I can't tell you how much I hate St. Patrick's Day.
But I can tell you that Patrick's official color is blue, not green, and that, until fairly recent years, his feast day was kept in rather subdued terms in Ireland. They've since learned from the Americans how to make money through wretched excess by joining in this annual Steppin McFetchit minstrel show.
For several years, back in the '80s, I was part of an Irish ballad group, together with another Yank and two Limerickmen (one of them absent from this pic).
Being in Colorado, we didn't get as many gigs as we'd have had in Boston or Philadelphia, where you have a larger and more active Irish community, but we were well-loved within the ex-pat community there, such as it was.
Once each year, however, on March 17, we'd get a larger gig, for which we had an informal rule that we'd play "When Irish Eyes Are Smiling" and "Danny Boy" once each and then the rest of the night we'd do Irish music instead.
I remember another gig, too, when Notre Dame played Air Force in Colorado Springs and we were hired to play in the pool room at a Holiday Inn. I don't mean "billiards" but "swimming." We were set up in the broad area at one end of the room and the bar was set up in the broad area at the other end of the room, with the pool in the middle.
There was one fellow there in bright green shirt and bright green pants and bright green everything else and it was all I could do to restrain our whistle player, who kept suggesting that, on our next break, he could just walk past him and bump into him and knock him into the pool as if it were an accident.
It wasn't that I disagreed with his general take on things. I just doubted he'd be able to make it look like an accident, particularly since I was pretty sure which he would choose if it came down to either making it looking like an accident or ending up with a green-clad clown in the water.
And I remember one St. Patrick's where we found a large table plunked down right in front of the stage with a family of drunkards whose only interest in what we were doing was occasionally getting up and pretending to step dance, but who were otherwise content to shout back and forth and occasionally scream "Erin go bragh" and suchlike.

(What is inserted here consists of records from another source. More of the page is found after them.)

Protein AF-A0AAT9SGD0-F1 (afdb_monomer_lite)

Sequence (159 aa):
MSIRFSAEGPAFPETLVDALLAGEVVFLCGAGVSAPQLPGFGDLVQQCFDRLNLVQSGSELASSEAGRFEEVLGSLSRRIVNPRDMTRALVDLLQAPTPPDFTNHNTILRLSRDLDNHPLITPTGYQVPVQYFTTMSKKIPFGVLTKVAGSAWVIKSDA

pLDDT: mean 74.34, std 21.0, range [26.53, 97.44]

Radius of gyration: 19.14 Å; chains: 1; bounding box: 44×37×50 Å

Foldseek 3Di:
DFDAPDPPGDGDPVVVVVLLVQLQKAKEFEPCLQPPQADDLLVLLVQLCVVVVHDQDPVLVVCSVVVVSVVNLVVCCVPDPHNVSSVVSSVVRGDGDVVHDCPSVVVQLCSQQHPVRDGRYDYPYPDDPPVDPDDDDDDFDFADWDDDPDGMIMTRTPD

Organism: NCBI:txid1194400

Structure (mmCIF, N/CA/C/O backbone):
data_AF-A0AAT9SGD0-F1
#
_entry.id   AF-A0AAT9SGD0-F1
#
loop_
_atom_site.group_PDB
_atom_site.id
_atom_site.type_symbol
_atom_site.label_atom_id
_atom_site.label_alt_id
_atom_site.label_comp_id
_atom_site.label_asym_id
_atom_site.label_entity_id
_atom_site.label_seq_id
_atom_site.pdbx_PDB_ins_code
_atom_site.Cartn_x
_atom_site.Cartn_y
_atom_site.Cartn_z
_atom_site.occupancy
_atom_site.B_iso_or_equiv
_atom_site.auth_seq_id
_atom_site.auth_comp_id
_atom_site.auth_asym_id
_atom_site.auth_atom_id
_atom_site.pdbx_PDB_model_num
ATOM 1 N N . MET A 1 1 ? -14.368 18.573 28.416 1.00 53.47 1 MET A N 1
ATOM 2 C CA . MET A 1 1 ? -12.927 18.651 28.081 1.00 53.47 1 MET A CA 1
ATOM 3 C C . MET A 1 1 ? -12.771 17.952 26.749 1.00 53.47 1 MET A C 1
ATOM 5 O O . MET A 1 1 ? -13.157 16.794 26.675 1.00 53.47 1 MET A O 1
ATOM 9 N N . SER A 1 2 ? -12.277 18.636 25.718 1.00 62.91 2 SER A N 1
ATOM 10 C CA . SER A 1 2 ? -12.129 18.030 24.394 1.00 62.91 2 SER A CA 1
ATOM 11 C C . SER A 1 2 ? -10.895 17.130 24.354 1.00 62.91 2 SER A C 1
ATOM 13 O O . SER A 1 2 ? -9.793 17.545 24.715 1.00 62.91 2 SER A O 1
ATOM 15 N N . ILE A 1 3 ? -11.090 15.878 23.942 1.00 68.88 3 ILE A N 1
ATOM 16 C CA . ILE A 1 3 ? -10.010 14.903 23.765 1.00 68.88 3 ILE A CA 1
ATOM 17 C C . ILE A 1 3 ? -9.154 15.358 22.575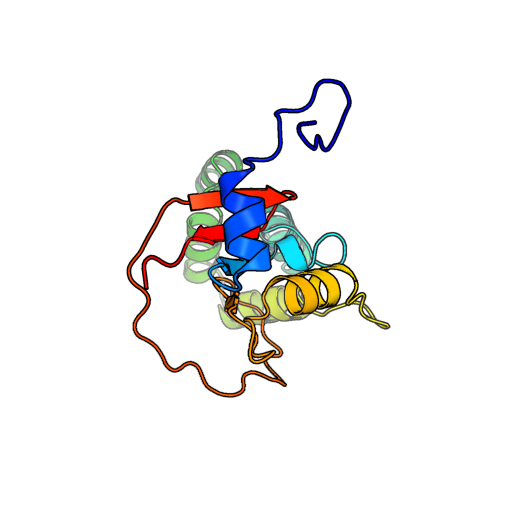 1.00 68.88 3 ILE A C 1
ATOM 19 O O . ILE A 1 3 ? -9.693 15.770 21.550 1.00 68.88 3 ILE A O 1
ATOM 23 N N . ARG A 1 4 ? -7.824 15.305 22.691 1.00 67.50 4 ARG A N 1
ATOM 24 C CA . ARG A 1 4 ? -6.875 15.618 21.606 1.00 67.50 4 ARG A CA 1
ATOM 25 C C . ARG A 1 4 ? -5.819 14.519 21.512 1.00 67.50 4 ARG A C 1
ATOM 27 O O . ARG A 1 4 ? -5.408 13.986 22.538 1.00 67.50 4 ARG A O 1
ATOM 34 N N . PHE A 1 5 ? -5.355 14.205 20.300 1.00 54.62 5 PHE A N 1
ATOM 35 C CA . PHE A 1 5 ? -4.250 13.251 20.088 1.00 54.62 5 PHE A CA 1
ATOM 36 C C . PHE A 1 5 ? -2.881 13.808 20.505 1.00 54.62 5 PHE A C 1
ATOM 38 O O . PHE A 1 5 ? -1.987 13.052 20.872 1.00 54.62 5 PHE A O 1
ATOM 45 N N . SER A 1 6 ? -2.709 15.127 20.435 1.00 63.09 6 SER A N 1
ATOM 46 C CA . SER A 1 6 ? -1.510 15.852 20.856 1.00 63.09 6 SER A CA 1
ATOM 47 C C . SER A 1 6 ? -1.914 17.231 21.382 1.00 63.09 6 SER A C 1
ATOM 49 O O . SER A 1 6 ? -3.015 17.699 21.089 1.00 63.09 6 SER A O 1
ATOM 51 N N . ALA A 1 7 ? -1.048 17.887 22.161 1.00 68.44 7 ALA A N 1
ATOM 52 C CA . ALA A 1 7 ? -1.349 19.190 22.770 1.00 68.44 7 ALA A CA 1
ATOM 53 C C . ALA A 1 7 ? -1.824 20.235 21.733 1.00 68.44 7 ALA A C 1
ATOM 55 O O . ALA A 1 7 ? -2.856 20.883 21.925 1.00 68.44 7 ALA A O 1
ATOM 56 N N . GLU A 1 8 ? -1.138 20.287 20.587 1.00 76.12 8 GLU A N 1
ATOM 57 C CA . GLU A 1 8 ? -1.431 21.187 19.458 1.00 76.12 8 GLU A CA 1
ATOM 58 C C . GLU A 1 8 ? -2.314 20.552 18.369 1.00 76.12 8 GLU A C 1
ATOM 60 O O . GLU A 1 8 ? -2.537 21.132 17.308 1.00 76.12 8 GLU A O 1
ATOM 65 N N . GLY A 1 9 ? -2.797 19.330 18.596 1.00 64.69 9 GLY A N 1
ATOM 66 C CA . GLY A 1 9 ? -3.636 18.616 17.644 1.00 64.69 9 GLY A CA 1
ATOM 67 C C . GLY A 1 9 ? -5.070 19.151 17.619 1.00 64.69 9 GLY A C 1
ATOM 68 O O . GLY A 1 9 ? -5.541 19.728 18.607 1.00 64.69 9 GLY A O 1
ATOM 69 N N . PRO A 1 10 ? -5.807 18.932 16.515 1.00 71.06 10 PRO A N 1
ATOM 70 C CA . PRO A 1 10 ? -7.230 19.233 16.485 1.00 71.06 10 PRO A CA 1
ATOM 71 C C . PRO A 1 10 ? -7.960 18.455 17.588 1.00 71.06 10 PRO A C 1
ATOM 73 O O . PRO A 1 10 ? -7.597 17.322 17.924 1.00 71.06 10 PRO A O 1
ATOM 76 N N . ALA A 1 11 ? -9.000 19.075 18.148 1.00 71.25 11 ALA A N 1
ATOM 77 C CA . ALA A 1 11 ? -9.934 18.380 19.022 1.00 71.25 11 ALA A CA 1
ATOM 78 C C . ALA A 1 11 ? -10.556 17.201 18.274 1.00 71.25 11 ALA A C 1
ATOM 80 O O . ALA A 1 11 ? -10.949 17.324 17.112 1.00 71.25 11 ALA A O 1
ATOM 81 N N . PHE A 1 12 ? -10.636 16.061 18.951 1.00 66.81 12 PHE A N 1
ATOM 82 C CA . PHE A 1 12 ? -11.376 14.919 18.454 1.00 66.81 12 PHE A CA 1
ATOM 83 C C . PHE A 1 12 ? -12.851 15.330 18.343 1.00 66.81 12 PHE A C 1
ATOM 85 O O . PHE A 1 12 ? -13.370 15.917 19.299 1.00 66.81 12 PHE A O 1
ATOM 92 N N . PRO A 1 13 ? -13.531 15.078 17.210 1.00 76.81 13 PRO A N 1
ATOM 93 C CA . PRO A 1 13 ? -14.926 15.467 17.066 1.00 76.81 13 PRO A CA 1
ATOM 94 C C . PRO A 1 13 ? -15.762 14.730 18.114 1.00 76.81 13 PRO A C 1
ATOM 96 O O . PRO A 1 13 ? -15.869 13.507 18.060 1.00 76.81 13 PRO A O 1
ATOM 99 N N . GLU A 1 14 ? -16.334 15.453 19.079 1.00 78.69 14 GLU A N 1
ATOM 100 C CA . GLU A 1 14 ? -17.135 14.850 20.158 1.00 78.69 14 GLU A CA 1
ATOM 101 C C . GLU A 1 14 ? -18.296 14.029 19.575 1.00 78.69 14 GLU A C 1
ATOM 103 O O . GLU A 1 14 ? -18.517 12.892 19.979 1.00 78.69 14 GLU A O 1
ATOM 108 N N . THR A 1 15 ? -18.903 14.520 18.490 1.00 78.25 15 THR A N 1
ATOM 109 C CA . THR A 1 15 ? -19.948 13.818 17.729 1.00 78.25 15 THR A CA 1
ATOM 110 C C . THR A 1 15 ? -19.515 12.459 17.176 1.00 78.25 15 THR A C 1
ATOM 112 O O . THR A 1 15 ? -20.344 11.562 17.031 1.00 78.25 15 THR A O 1
ATOM 115 N N . LEU A 1 16 ? -18.228 12.283 16.861 1.00 77.44 16 LEU A N 1
ATOM 116 C CA . LEU A 1 16 ? -17.685 11.006 16.405 1.00 77.44 16 LEU A CA 1
ATOM 117 C C . LEU A 1 16 ? -17.481 10.040 17.574 1.00 77.44 16 LEU A C 1
ATOM 119 O O . LEU A 1 16 ? -17.703 8.844 17.414 1.00 77.44 16 LEU A O 1
ATOM 123 N N . VAL A 1 17 ? -17.073 10.551 18.739 1.00 79.44 17 VAL A N 1
ATOM 124 C CA . VAL A 1 17 ? -16.943 9.744 19.961 1.00 79.44 17 VAL A CA 1
ATOM 125 C C . VAL A 1 17 ? -18.313 9.245 20.403 1.00 79.44 17 VAL A C 1
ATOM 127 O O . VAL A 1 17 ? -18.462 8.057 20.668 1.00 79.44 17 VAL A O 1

They were led in their revelry by a drunken old harridan who, thank the Lord, finally passed out and was taken out to sleep it off in the car, whereupon things quieted down and we could play to the rest of the crowd for a time.
After an hour of this respite, the proprietor came up with a tray of shots and asked after her, then told them to go bring her back in so she could enjoy some Bushmill's on the house. Which they did. Which she did. For as long as it stayed down.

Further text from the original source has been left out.